One of the characteristics of sound generated in this way is that, it is advantageous to use a large loudspeaker for reproduction of the lower, bass frequencies, whereas it is advantageous to use a small speaker for reproduction of the higher, treble frequencies. For best results, therefore, two or even three loudspeakers are necessary in order to reproduce the full range of audio frequencies. However such a combination of loudspeakers can be quite large, especially when good bass response is required, as in high-fidelity systems. A further feature of such systems is that the spatial distribution of sound is different at the different frequencies, due to the different modes of vibration and different loudspeakers involved in producing a particular sound.

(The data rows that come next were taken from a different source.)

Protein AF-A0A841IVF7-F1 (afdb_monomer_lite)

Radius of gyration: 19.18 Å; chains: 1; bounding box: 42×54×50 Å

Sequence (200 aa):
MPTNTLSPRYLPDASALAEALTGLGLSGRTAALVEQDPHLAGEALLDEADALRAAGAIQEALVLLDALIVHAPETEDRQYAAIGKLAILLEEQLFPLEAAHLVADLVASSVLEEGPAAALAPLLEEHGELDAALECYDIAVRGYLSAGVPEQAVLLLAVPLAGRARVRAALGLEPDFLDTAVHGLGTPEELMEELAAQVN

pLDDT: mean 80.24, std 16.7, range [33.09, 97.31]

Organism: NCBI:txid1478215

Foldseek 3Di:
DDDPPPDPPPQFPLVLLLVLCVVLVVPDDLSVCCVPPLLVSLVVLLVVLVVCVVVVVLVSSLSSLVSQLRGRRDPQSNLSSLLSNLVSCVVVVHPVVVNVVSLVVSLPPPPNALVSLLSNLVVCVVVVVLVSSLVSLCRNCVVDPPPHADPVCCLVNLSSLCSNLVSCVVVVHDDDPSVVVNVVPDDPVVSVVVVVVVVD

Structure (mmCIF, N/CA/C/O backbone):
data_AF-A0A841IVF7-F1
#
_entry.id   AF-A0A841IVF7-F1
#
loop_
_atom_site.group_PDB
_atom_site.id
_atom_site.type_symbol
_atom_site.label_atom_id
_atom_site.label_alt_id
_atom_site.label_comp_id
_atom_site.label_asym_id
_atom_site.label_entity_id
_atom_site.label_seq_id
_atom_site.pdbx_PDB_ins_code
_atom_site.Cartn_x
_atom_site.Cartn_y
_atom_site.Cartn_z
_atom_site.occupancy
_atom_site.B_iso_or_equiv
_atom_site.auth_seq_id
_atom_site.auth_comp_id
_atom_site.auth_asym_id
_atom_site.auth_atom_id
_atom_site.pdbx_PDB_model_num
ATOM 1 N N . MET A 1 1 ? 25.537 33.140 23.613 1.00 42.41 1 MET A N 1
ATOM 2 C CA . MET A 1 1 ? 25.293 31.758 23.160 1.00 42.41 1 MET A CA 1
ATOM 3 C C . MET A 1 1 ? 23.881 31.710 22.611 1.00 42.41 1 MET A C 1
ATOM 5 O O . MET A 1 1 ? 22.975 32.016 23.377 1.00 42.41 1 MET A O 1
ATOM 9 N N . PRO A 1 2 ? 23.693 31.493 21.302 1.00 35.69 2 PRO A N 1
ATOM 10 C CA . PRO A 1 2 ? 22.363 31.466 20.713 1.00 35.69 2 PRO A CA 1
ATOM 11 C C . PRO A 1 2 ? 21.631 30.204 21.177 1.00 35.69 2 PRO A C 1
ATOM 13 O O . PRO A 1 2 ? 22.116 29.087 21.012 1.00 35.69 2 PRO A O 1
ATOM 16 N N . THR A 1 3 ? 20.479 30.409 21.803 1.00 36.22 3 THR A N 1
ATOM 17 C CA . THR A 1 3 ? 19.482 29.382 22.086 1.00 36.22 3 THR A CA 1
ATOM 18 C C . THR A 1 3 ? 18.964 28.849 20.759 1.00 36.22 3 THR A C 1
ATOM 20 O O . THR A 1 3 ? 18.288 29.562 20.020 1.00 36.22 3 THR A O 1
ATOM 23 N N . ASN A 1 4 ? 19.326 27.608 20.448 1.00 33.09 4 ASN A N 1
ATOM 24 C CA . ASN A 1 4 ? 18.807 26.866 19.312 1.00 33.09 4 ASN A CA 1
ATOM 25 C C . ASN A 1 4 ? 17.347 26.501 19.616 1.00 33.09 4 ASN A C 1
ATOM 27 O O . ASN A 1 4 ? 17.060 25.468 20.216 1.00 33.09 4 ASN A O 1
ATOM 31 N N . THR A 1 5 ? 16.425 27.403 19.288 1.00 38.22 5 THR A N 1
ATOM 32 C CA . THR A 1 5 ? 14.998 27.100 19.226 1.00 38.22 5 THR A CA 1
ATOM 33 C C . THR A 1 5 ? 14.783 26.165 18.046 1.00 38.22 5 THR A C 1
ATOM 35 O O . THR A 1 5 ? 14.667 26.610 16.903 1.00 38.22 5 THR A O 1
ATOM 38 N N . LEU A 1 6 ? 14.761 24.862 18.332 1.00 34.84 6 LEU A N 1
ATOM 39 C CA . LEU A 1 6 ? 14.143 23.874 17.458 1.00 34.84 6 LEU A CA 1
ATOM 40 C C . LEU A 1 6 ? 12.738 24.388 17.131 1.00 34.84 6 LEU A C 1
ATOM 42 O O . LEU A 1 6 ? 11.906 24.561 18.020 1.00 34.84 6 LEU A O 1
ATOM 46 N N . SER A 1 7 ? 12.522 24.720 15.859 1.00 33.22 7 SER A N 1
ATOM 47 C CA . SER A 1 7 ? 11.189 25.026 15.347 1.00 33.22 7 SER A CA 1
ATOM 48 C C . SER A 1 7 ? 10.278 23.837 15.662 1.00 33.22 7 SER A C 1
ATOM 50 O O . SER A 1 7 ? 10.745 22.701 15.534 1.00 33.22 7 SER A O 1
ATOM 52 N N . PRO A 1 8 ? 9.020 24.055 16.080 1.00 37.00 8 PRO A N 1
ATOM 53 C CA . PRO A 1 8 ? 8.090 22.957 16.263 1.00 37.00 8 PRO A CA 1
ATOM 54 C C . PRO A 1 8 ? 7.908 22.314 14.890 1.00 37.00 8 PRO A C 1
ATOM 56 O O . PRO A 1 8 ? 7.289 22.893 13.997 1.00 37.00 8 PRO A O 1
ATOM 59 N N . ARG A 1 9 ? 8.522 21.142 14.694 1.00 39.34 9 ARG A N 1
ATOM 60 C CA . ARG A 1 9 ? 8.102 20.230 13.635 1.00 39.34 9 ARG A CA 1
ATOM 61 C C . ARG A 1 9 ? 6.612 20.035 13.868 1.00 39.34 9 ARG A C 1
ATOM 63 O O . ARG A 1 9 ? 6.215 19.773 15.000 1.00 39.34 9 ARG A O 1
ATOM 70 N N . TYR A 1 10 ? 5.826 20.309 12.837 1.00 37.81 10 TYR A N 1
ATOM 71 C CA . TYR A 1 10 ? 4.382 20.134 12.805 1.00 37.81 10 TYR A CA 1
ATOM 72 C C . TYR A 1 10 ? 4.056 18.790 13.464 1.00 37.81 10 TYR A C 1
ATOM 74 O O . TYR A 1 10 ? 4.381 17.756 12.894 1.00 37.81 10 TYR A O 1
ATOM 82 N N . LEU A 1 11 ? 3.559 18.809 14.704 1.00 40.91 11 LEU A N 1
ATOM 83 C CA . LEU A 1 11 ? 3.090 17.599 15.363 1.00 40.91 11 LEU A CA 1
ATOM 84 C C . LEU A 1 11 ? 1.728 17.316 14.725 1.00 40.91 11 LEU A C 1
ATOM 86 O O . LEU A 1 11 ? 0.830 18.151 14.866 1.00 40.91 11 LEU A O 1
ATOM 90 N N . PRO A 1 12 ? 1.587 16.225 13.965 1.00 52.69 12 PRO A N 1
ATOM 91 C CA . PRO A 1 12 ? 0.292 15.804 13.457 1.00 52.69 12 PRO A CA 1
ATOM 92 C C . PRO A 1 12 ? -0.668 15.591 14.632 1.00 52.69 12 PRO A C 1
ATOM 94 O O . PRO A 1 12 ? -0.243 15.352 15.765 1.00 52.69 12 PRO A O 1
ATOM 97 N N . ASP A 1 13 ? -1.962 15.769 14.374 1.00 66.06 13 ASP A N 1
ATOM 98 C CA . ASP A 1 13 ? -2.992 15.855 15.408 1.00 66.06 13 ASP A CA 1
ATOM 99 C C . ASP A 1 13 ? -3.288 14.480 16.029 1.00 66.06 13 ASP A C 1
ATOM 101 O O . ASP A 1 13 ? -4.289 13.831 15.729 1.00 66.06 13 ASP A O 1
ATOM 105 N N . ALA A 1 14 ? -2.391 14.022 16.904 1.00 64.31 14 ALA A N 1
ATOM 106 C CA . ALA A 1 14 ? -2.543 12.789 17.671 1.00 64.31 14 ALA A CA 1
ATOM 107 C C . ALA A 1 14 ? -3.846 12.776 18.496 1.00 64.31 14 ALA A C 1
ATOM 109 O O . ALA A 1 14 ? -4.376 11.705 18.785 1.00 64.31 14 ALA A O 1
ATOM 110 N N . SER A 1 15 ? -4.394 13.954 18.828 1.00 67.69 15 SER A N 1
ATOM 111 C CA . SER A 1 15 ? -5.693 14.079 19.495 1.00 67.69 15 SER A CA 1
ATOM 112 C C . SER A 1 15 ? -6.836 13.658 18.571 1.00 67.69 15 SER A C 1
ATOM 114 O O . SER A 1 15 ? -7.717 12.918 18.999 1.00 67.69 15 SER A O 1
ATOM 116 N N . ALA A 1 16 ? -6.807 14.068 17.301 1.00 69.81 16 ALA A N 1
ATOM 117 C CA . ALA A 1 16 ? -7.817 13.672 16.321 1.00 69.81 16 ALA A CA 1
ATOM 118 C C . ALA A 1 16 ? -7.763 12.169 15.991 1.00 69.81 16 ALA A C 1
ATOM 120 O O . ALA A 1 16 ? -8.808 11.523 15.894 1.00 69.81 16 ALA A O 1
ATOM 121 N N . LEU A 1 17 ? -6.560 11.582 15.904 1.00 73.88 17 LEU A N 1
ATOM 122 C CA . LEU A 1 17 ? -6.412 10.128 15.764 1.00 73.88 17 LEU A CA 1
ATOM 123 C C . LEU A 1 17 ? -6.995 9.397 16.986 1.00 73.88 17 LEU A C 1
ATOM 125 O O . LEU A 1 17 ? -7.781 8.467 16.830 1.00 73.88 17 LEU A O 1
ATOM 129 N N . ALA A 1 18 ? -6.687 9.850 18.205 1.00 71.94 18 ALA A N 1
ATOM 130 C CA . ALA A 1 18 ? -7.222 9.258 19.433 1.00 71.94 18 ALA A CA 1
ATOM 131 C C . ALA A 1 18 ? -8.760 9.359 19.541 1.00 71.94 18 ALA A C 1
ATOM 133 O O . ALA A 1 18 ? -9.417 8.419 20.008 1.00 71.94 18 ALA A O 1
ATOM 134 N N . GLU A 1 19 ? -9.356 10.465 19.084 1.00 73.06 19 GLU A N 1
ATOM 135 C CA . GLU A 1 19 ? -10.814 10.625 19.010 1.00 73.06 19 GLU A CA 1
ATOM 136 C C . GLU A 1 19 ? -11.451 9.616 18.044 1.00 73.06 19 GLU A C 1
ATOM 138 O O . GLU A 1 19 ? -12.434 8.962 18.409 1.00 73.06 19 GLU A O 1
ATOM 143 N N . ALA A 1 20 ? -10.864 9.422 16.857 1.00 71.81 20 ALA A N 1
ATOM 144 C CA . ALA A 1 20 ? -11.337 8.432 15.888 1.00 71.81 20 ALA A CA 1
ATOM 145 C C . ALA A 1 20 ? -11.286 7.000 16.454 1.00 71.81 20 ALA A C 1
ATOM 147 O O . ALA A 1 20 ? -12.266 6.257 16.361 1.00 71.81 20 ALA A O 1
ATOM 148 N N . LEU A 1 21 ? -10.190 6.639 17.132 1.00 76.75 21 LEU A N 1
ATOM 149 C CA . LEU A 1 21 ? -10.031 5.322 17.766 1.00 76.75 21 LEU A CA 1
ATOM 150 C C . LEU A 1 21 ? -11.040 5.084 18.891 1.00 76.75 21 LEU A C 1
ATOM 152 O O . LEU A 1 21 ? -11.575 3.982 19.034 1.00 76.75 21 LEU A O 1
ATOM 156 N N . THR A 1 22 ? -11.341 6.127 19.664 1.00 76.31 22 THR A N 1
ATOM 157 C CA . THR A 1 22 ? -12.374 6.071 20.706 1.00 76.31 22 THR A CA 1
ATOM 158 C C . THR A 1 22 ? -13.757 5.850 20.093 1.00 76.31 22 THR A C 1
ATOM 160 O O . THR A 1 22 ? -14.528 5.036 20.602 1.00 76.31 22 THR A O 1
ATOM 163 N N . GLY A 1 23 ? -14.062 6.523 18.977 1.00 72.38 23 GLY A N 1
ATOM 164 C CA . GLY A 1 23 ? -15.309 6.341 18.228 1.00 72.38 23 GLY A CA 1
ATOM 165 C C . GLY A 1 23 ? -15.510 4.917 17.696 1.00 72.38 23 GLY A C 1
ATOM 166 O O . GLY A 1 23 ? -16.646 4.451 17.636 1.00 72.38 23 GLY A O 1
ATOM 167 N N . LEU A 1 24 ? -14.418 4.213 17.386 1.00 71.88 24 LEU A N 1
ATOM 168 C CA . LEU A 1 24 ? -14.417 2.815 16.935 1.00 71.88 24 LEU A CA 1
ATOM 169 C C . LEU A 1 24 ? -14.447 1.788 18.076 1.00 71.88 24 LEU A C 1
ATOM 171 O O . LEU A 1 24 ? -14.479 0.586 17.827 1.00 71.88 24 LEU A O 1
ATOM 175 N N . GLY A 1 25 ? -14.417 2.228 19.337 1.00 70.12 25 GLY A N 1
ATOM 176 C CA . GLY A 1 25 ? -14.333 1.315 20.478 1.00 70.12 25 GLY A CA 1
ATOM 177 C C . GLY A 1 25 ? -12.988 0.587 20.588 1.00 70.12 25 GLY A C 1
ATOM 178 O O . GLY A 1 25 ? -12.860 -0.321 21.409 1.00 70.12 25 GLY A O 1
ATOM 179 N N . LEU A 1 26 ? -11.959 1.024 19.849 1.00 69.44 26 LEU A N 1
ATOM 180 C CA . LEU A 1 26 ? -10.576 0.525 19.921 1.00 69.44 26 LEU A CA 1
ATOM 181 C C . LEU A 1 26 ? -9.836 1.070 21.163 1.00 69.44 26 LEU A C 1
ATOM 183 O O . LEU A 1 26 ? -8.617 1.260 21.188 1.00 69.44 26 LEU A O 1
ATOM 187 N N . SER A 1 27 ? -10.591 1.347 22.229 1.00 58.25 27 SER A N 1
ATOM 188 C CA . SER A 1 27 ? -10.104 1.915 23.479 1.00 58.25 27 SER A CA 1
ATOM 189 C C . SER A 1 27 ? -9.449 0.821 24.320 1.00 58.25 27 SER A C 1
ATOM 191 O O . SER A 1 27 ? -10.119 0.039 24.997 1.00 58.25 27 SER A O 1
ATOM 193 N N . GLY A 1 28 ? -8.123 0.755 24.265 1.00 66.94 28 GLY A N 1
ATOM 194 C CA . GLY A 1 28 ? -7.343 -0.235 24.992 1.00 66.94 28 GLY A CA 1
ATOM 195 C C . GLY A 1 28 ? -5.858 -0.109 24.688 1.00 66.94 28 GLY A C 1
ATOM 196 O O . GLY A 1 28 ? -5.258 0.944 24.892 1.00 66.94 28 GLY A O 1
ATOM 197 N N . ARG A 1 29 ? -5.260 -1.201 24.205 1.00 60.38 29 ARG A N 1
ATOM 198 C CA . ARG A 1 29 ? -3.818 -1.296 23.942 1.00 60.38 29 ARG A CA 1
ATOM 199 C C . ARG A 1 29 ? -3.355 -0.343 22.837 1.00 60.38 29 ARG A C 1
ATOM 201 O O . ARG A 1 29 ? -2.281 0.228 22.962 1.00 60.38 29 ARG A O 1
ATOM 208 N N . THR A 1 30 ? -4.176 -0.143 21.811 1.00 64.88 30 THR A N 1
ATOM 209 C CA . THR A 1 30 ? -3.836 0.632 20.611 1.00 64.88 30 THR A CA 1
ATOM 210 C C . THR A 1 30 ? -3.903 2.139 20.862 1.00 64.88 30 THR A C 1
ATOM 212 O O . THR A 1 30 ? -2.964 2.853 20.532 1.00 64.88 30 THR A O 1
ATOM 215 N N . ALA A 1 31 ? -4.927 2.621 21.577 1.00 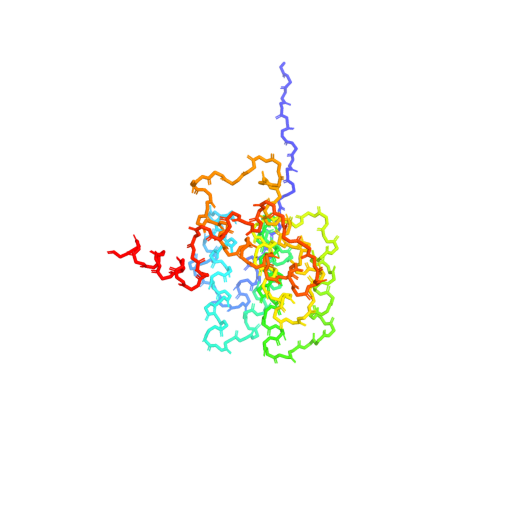65.50 31 ALA A N 1
ATOM 216 C CA . ALA A 1 31 ? -4.974 4.009 22.053 1.00 65.50 31 ALA A CA 1
ATOM 217 C C . ALA A 1 31 ? -3.799 4.344 22.995 1.00 65.50 31 ALA A C 1
ATOM 219 O O . ALA A 1 31 ? -3.183 5.399 22.874 1.00 65.50 31 ALA A O 1
ATOM 220 N N . ALA A 1 32 ? -3.428 3.415 23.887 1.00 66.75 32 ALA A N 1
ATOM 221 C CA . ALA A 1 32 ? -2.254 3.583 24.742 1.00 66.75 32 ALA A CA 1
ATOM 222 C C . ALA A 1 32 ? -0.936 3.606 23.945 1.00 66.75 32 ALA A C 1
ATOM 224 O O . ALA A 1 32 ? -0.005 4.299 24.348 1.00 66.75 32 ALA A O 1
ATOM 225 N N . LEU A 1 33 ? -0.852 2.876 22.826 1.00 68.75 33 LEU A N 1
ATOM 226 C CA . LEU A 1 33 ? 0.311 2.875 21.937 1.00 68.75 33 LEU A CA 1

Another conventional arrangement for sound reproduction uses piezoelectric transducers consisting of a piece of piezoelectric material fixed to a diaphragm. The piezoelectric material expands and contracts in sympathy with an applied electrical signal, and this in turn causes deformation of the diaphragm, and hence causes sound waves to be generated. The piezoelectric approach allows a sensitive transducer to be fabricated, but in practice tends to be used for lower quality applications in which a restricted tonal response (frequency response) is acceptable. This technology can also be used for microphones.

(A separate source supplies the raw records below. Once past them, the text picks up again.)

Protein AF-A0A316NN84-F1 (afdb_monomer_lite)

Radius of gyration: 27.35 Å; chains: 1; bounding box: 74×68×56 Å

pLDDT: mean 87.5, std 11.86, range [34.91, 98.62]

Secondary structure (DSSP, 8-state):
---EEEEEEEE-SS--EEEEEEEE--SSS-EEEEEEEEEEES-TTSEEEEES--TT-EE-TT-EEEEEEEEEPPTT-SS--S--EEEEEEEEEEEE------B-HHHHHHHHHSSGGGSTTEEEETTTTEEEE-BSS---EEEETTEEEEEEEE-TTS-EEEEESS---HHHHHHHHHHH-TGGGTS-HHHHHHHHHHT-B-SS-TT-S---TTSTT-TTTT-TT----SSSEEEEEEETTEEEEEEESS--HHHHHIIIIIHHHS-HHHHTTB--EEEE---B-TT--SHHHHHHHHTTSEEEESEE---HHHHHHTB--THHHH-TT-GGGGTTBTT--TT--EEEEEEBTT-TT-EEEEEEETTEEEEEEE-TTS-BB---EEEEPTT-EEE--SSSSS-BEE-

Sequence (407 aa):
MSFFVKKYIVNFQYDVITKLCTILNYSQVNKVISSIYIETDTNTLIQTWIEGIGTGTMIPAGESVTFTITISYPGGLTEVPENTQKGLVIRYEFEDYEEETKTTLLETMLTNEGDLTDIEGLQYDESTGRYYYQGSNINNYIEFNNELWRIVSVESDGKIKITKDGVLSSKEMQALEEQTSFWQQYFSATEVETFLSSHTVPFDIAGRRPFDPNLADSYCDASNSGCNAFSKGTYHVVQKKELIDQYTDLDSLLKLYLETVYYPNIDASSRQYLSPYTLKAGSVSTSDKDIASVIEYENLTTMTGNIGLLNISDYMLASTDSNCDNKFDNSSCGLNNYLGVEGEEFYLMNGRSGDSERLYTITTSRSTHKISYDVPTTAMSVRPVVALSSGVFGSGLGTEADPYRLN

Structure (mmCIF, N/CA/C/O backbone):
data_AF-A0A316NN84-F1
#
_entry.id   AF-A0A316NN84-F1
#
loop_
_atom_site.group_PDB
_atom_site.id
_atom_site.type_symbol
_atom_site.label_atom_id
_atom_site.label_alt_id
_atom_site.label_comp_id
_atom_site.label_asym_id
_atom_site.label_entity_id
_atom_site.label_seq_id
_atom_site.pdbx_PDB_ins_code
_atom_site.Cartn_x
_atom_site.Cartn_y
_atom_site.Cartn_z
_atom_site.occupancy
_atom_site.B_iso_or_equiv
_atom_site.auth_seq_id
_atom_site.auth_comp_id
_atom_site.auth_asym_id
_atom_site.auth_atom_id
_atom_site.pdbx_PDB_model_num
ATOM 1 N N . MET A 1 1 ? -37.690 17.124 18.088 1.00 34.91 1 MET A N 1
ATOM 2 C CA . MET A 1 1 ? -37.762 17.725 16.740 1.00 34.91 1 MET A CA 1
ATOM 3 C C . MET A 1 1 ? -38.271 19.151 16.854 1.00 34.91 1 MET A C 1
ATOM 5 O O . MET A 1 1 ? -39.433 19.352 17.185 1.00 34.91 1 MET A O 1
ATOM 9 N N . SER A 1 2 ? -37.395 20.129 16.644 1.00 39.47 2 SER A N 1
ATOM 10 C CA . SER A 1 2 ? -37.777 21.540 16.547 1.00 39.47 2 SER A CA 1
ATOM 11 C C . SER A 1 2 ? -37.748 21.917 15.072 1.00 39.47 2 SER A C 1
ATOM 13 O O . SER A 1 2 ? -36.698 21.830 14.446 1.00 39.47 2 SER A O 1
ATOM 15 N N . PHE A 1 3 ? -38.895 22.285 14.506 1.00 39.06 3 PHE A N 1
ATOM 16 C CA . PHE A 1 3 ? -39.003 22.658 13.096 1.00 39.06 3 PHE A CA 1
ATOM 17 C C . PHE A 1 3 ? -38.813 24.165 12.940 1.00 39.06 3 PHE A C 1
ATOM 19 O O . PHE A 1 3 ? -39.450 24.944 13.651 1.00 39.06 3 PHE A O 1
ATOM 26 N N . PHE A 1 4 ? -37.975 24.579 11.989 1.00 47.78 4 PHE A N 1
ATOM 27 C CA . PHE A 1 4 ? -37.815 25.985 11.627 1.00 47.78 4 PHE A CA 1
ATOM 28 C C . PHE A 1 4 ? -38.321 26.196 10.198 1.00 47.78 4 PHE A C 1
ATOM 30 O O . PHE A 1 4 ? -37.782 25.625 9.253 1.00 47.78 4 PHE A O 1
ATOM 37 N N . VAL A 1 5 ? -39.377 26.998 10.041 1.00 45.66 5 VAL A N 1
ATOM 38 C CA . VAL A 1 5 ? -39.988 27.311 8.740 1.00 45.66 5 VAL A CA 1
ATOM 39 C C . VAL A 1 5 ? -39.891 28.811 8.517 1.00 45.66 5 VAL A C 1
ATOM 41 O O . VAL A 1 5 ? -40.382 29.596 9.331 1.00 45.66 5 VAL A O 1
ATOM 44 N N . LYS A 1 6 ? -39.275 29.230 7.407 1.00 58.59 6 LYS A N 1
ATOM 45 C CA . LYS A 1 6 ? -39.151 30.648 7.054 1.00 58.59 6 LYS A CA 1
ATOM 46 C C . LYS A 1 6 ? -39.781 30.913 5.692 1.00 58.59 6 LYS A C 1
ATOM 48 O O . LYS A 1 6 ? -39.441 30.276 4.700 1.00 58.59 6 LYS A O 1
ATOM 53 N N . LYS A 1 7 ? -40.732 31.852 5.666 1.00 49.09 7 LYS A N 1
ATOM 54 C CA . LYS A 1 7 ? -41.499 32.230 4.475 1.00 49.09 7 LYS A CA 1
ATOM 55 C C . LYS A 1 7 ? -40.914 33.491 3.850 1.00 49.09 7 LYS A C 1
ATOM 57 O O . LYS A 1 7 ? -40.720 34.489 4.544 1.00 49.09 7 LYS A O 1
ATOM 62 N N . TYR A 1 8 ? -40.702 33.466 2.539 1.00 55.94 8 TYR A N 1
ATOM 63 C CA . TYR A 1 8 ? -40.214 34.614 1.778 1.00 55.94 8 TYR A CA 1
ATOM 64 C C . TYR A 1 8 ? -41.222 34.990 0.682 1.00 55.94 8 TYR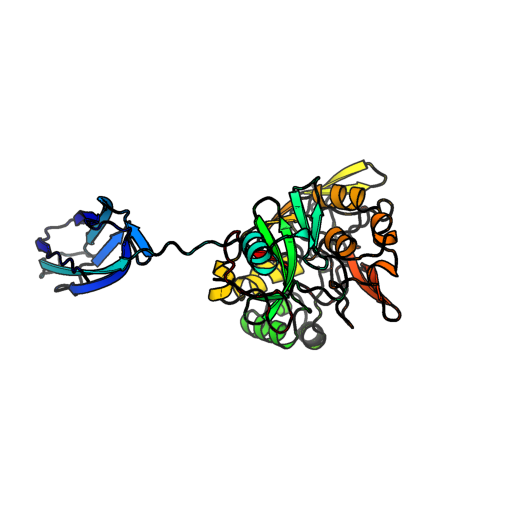 A C 1
ATOM 66 O O . TYR A 1 8 ? -41.675 34.124 -0.064 1.00 55.94 8 TYR A O 1
ATOM 74 N N . ILE A 1 9 ? -41.582 36.278 0.601 1.00 53.44 9 ILE A N 1
ATOM 75 C CA . ILE A 1 9 ? -42.399 36.869 -0.476 1.00 53.44 9 ILE A CA 1
ATOM 76 C C . ILE A 1 9 ? -41.562 37.981 -1.112 1.00 53.44 9 ILE A C 1
ATOM 78 O O . ILE A 1 9 ? -41.073 38.855 -0.392 1.00 53.44 9 ILE A O 1
ATOM 82 N N . VAL A 1 10 ? -41.344 37.924 -2.429 1.00 54.31 10 VAL A N 1
ATOM 83 C CA . VAL A 1 10 ? -40.435 38.837 -3.142 1.00 54.31 10 VAL A CA 1
ATOM 84 C C . VAL A 1 10 ? -41.007 39.211 -4.518 1.00 54.31 10 VAL A C 1
ATOM 86 O O . VAL A 1 10 ? -41.512 38.334 -5.218 1.00 54.31 10 VAL A O 1
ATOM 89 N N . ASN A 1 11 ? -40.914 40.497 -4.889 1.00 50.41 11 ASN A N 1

A third conventional arrangement for sound reproduction uses a capacitative (or electrostatic) loudspeaker in which a diaphragm is attracted towards a fixed surface (which does not deflect) by electrostatic attraction. Such a loudspeaker requires a high voltage to be effective, but can produce a relatively pure sound across a wide range of audio frequencies.

A recent new development in loudspeaker systems makes use of an"HSS" technique in which an ultrasonic beam of sound is used to carry the effect of an audio frequency signal. In this technique, the relatively high power ultrasonic carrier beam utilises the"non-linearity"of the atmosphere to synthesise a range of audio frequencies corresponding to the sound required to be delivered. An advantage of such an ultrasonic carrier technique is that the loudspeaker can be made relatively directional, and a disadvantage of the technique is that there is a requirement for quite high ultrasonic power.

It is an object of the invention to provide a new form of loudspeaker system which is capable of generating sounds over a wide range of frequencies.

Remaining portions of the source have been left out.